When my father was a young man, he spent a couple years as a missionary in Japan. That time shaped him in many ways, and it shaped his children (myself included) quite a bit as well.
One way that my father’s mission in Japan affected us, in addition to culture, eccentric home decor, and bragging rights among schoolmates, was in our eating habits. As an American middle class family, we of course ate plenty of casseroles, soups, and pastas, but we also enjoyed foods like curry on a regular basis. I have always loved a good, thick curry, with its rich flavor and thick, bold sauce.
Our curry was always made with boxed curry paste, and for many years I didn’t know it could be made any other way. Once I learned to make my own curry, sans boxed paste, there was no going back. I love being able to customize the flavors, using either purchased curry powder or different blends of spices. Plus, it’s certainly cheaper to use your own spices instead of spending several dollars on a box of curry paste.
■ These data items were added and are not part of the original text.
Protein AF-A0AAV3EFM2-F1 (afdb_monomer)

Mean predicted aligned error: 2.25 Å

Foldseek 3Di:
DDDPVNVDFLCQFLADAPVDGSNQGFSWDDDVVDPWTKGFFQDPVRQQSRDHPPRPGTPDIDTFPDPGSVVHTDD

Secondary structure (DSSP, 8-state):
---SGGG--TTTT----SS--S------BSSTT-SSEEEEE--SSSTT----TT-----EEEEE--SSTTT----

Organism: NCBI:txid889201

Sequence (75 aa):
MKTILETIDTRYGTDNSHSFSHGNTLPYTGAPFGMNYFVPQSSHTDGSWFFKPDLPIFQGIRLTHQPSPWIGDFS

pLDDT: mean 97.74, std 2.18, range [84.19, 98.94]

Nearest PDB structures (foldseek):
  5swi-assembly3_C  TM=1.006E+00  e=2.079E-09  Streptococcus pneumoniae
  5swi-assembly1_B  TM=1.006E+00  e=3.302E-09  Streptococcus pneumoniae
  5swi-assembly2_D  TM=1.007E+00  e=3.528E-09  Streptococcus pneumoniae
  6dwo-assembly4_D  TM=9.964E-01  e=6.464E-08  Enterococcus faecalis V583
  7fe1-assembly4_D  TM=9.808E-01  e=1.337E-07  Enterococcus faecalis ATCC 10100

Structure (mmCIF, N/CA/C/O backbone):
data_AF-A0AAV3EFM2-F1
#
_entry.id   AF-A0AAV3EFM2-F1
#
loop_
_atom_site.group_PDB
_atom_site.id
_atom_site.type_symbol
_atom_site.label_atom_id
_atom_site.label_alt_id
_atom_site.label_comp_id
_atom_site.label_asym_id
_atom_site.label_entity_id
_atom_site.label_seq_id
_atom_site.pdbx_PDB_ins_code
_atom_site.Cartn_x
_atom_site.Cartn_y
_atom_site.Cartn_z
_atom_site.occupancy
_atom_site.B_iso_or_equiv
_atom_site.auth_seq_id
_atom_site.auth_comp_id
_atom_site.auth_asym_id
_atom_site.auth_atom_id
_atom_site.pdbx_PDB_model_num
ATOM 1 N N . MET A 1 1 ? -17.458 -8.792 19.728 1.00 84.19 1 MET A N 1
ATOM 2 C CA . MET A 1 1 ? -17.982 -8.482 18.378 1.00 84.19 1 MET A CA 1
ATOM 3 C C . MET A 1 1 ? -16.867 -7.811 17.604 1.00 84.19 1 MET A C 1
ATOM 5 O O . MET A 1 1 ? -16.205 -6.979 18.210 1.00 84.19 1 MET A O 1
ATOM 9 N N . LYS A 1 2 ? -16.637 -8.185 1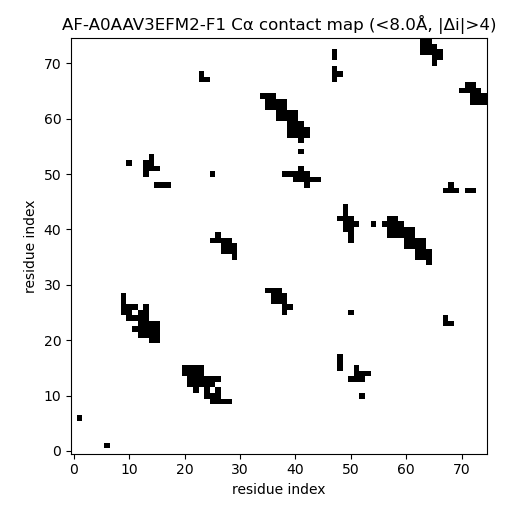6.337 1.00 92.50 2 LYS A N 1
ATOM 10 C CA . LYS A 1 2 ? -15.641 -7.499 15.503 1.00 92.50 2 LYS A CA 1
ATOM 11 C C . LYS A 1 2 ? -16.134 -6.105 15.122 1.00 92.50 2 LYS A C 1
ATOM 13 O O . LYS A 1 2 ? -17.321 -5.948 14.834 1.00 92.50 2 LYS A O 1
ATOM 18 N N . THR A 1 3 ? -15.251 -5.115 15.120 1.00 97.81 3 THR A N 1
ATOM 19 C CA . THR A 1 3 ? -15.570 -3.774 14.602 1.00 97.81 3 THR A CA 1
ATOM 20 C C . THR A 1 3 ? -15.445 -3.743 13.078 1.00 97.81 3 THR A C 1
ATOM 22 O O . THR A 1 3 ? -14.793 -4.601 12.487 1.00 97.81 3 THR A O 1
ATOM 25 N N . ILE A 1 4 ? -16.035 -2.735 12.425 1.00 97.75 4 ILE A N 1
ATOM 26 C CA . ILE A 1 4 ? -15.865 -2.533 10.976 1.00 97.75 4 ILE A CA 1
ATOM 27 C C . ILE A 1 4 ? -14.382 -2.387 10.600 1.00 97.75 4 ILE A C 1
ATOM 29 O O . ILE A 1 4 ? -13.948 -2.927 9.587 1.00 97.75 4 ILE A O 1
ATOM 33 N N . LEU A 1 5 ? -13.583 -1.738 11.455 1.00 97.94 5 LEU A N 1
ATOM 34 C CA . LEU A 1 5 ? -12.157 -1.524 11.219 1.00 97.94 5 LEU A CA 1
ATOM 35 C C . LEU A 1 5 ? -11.393 -2.853 11.135 1.00 97.94 5 LEU A C 1
ATOM 37 O O . LEU A 1 5 ? -10.550 -3.020 10.265 1.00 97.94 5 LEU A O 1
ATOM 41 N N . GLU A 1 6 ? -11.745 -3.825 11.977 1.00 98.25 6 GLU A N 1
ATOM 42 C CA . GLU A 1 6 ? -11.132 -5.162 11.997 1.00 98.25 6 GLU A CA 1
ATOM 43 C C . GLU A 1 6 ? -11.518 -6.039 10.792 1.00 98.25 6 GLU A C 1
ATOM 45 O O . GLU A 1 6 ? -10.992 -7.143 10.643 1.00 98.25 6 GLU A O 1
ATOM 50 N N . THR A 1 7 ? -12.460 -5.591 9.955 1.00 98.00 7 THR A N 1
ATOM 51 C CA . THR A 1 7 ? -12.840 -6.280 8.708 1.00 98.00 7 THR A CA 1
ATOM 52 C C . THR A 1 7 ? -12.138 -5.731 7.470 1.00 98.00 7 THR A C 1
ATOM 54 O O . THR A 1 7 ? -12.205 -6.360 6.416 1.00 98.00 7 THR A O 1
ATOM 57 N N . ILE A 1 8 ? -11.464 -4.583 7.585 1.00 98.56 8 ILE A N 1
ATOM 58 C CA . ILE A 1 8 ? -10.737 -3.965 6.477 1.00 98.56 8 ILE A CA 1
ATOM 59 C C . ILE A 1 8 ? -9.386 -4.660 6.321 1.00 98.56 8 ILE A C 1
ATOM 61 O O . ILE A 1 8 ? -8.622 -4.782 7.276 1.00 98.56 8 ILE A O 1
ATOM 65 N N . ASP A 1 9 ? -9.078 -5.071 5.095 1.00 98.62 9 ASP A N 1
ATOM 66 C CA . ASP A 1 9 ? -7.767 -5.590 4.718 1.00 98.62 9 ASP A CA 1
ATOM 67 C C . ASP A 1 9 ? -7.052 -4.558 3.844 1.00 98.62 9 ASP A C 1
ATOM 69 O O . ASP A 1 9 ? -7.490 -4.232 2.739 1.00 98.62 9 ASP A O 1
ATOM 73 N N . THR A 1 10 ? -5.937 -4.032 4.344 1.00 98.81 10 THR A N 1
ATOM 74 C CA . THR A 1 10 ? -5.162 -2.999 3.649 1.00 98.81 10 THR A CA 1
ATOM 75 C C . THR A 1 10 ? -4.442 -3.533 2.407 1.00 98.81 10 THR A C 1
ATOM 77 O O . THR A 1 10 ? -3.958 -2.744 1.603 1.00 98.81 10 THR A O 1
ATOM 80 N N . ARG A 1 11 ? -4.408 -4.856 2.192 1.00 98.75 11 ARG A N 1
ATOM 81 C CA . ARG A 1 11 ? -3.799 -5.491 1.008 1.00 98.75 11 ARG A CA 1
ATOM 82 C C . ARG A 1 11 ? -4.672 -5.420 -0.249 1.00 98.75 11 ARG A C 1
ATOM 84 O O . ARG A 1 11 ? -4.273 -5.879 -1.318 1.00 98.75 11 ARG A O 1
ATOM 91 N N . TYR A 1 12 ? -5.876 -4.862 -0.162 1.00 98.81 12 TYR A N 1
ATOM 92 C CA . TYR A 1 12 ? -6.728 -4.711 -1.337 1.00 98.81 12 TYR A CA 1
ATOM 93 C C . TYR A 1 12 ? -6.059 -3.749 -2.336 1.00 98.81 12 TYR A C 1
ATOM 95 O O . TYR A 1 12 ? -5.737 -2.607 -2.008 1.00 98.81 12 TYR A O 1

This curry recipe replaces the meat of my childhood (we always used ground beef) with hard-cooked eggs. The eggs are optional though, the curry is delicious with or without them.
Simple Curry with Sweet Potato and Eggs
Makes 6 servings plus leftovers
3 cups water
2 large russet potatoes
1 medium sweet potato
2 medium carrots
1 green bell pepper
1 tbsp salt
1/4 tsp pepper
1 tbsp curry powder
1 8-oz can tomato sauce
1/3 cup milk of choice
2 tbsp cornstarch
6 eggs (optional)
2 cups uncooked couscous
Chop potatoes, sweet potato, and carrots. Add to water in saucepan and bring to a boil. Chopped green pepper and add to water once it is boiling. Add salt, pepper, and curry powder.
Whisk together tomato sauce, milk, and cornstarch. Add to mixture in pot.
Simmer 45 minutes or until vegetables are tender and sauce is thick and glossy. Stir frequently.
While sauce is cooking, hard-cook eggs, if using. We like to steam the eggs in the shells for 20 minutes. Or you could hard-boil them. Allow eggs to cool briefly, then peel and chop into quarters.
Just before sauce is done cooking, prepare couscous according to package directions.
Serve curry over couscous and top each serving with four egg quarters, if desired.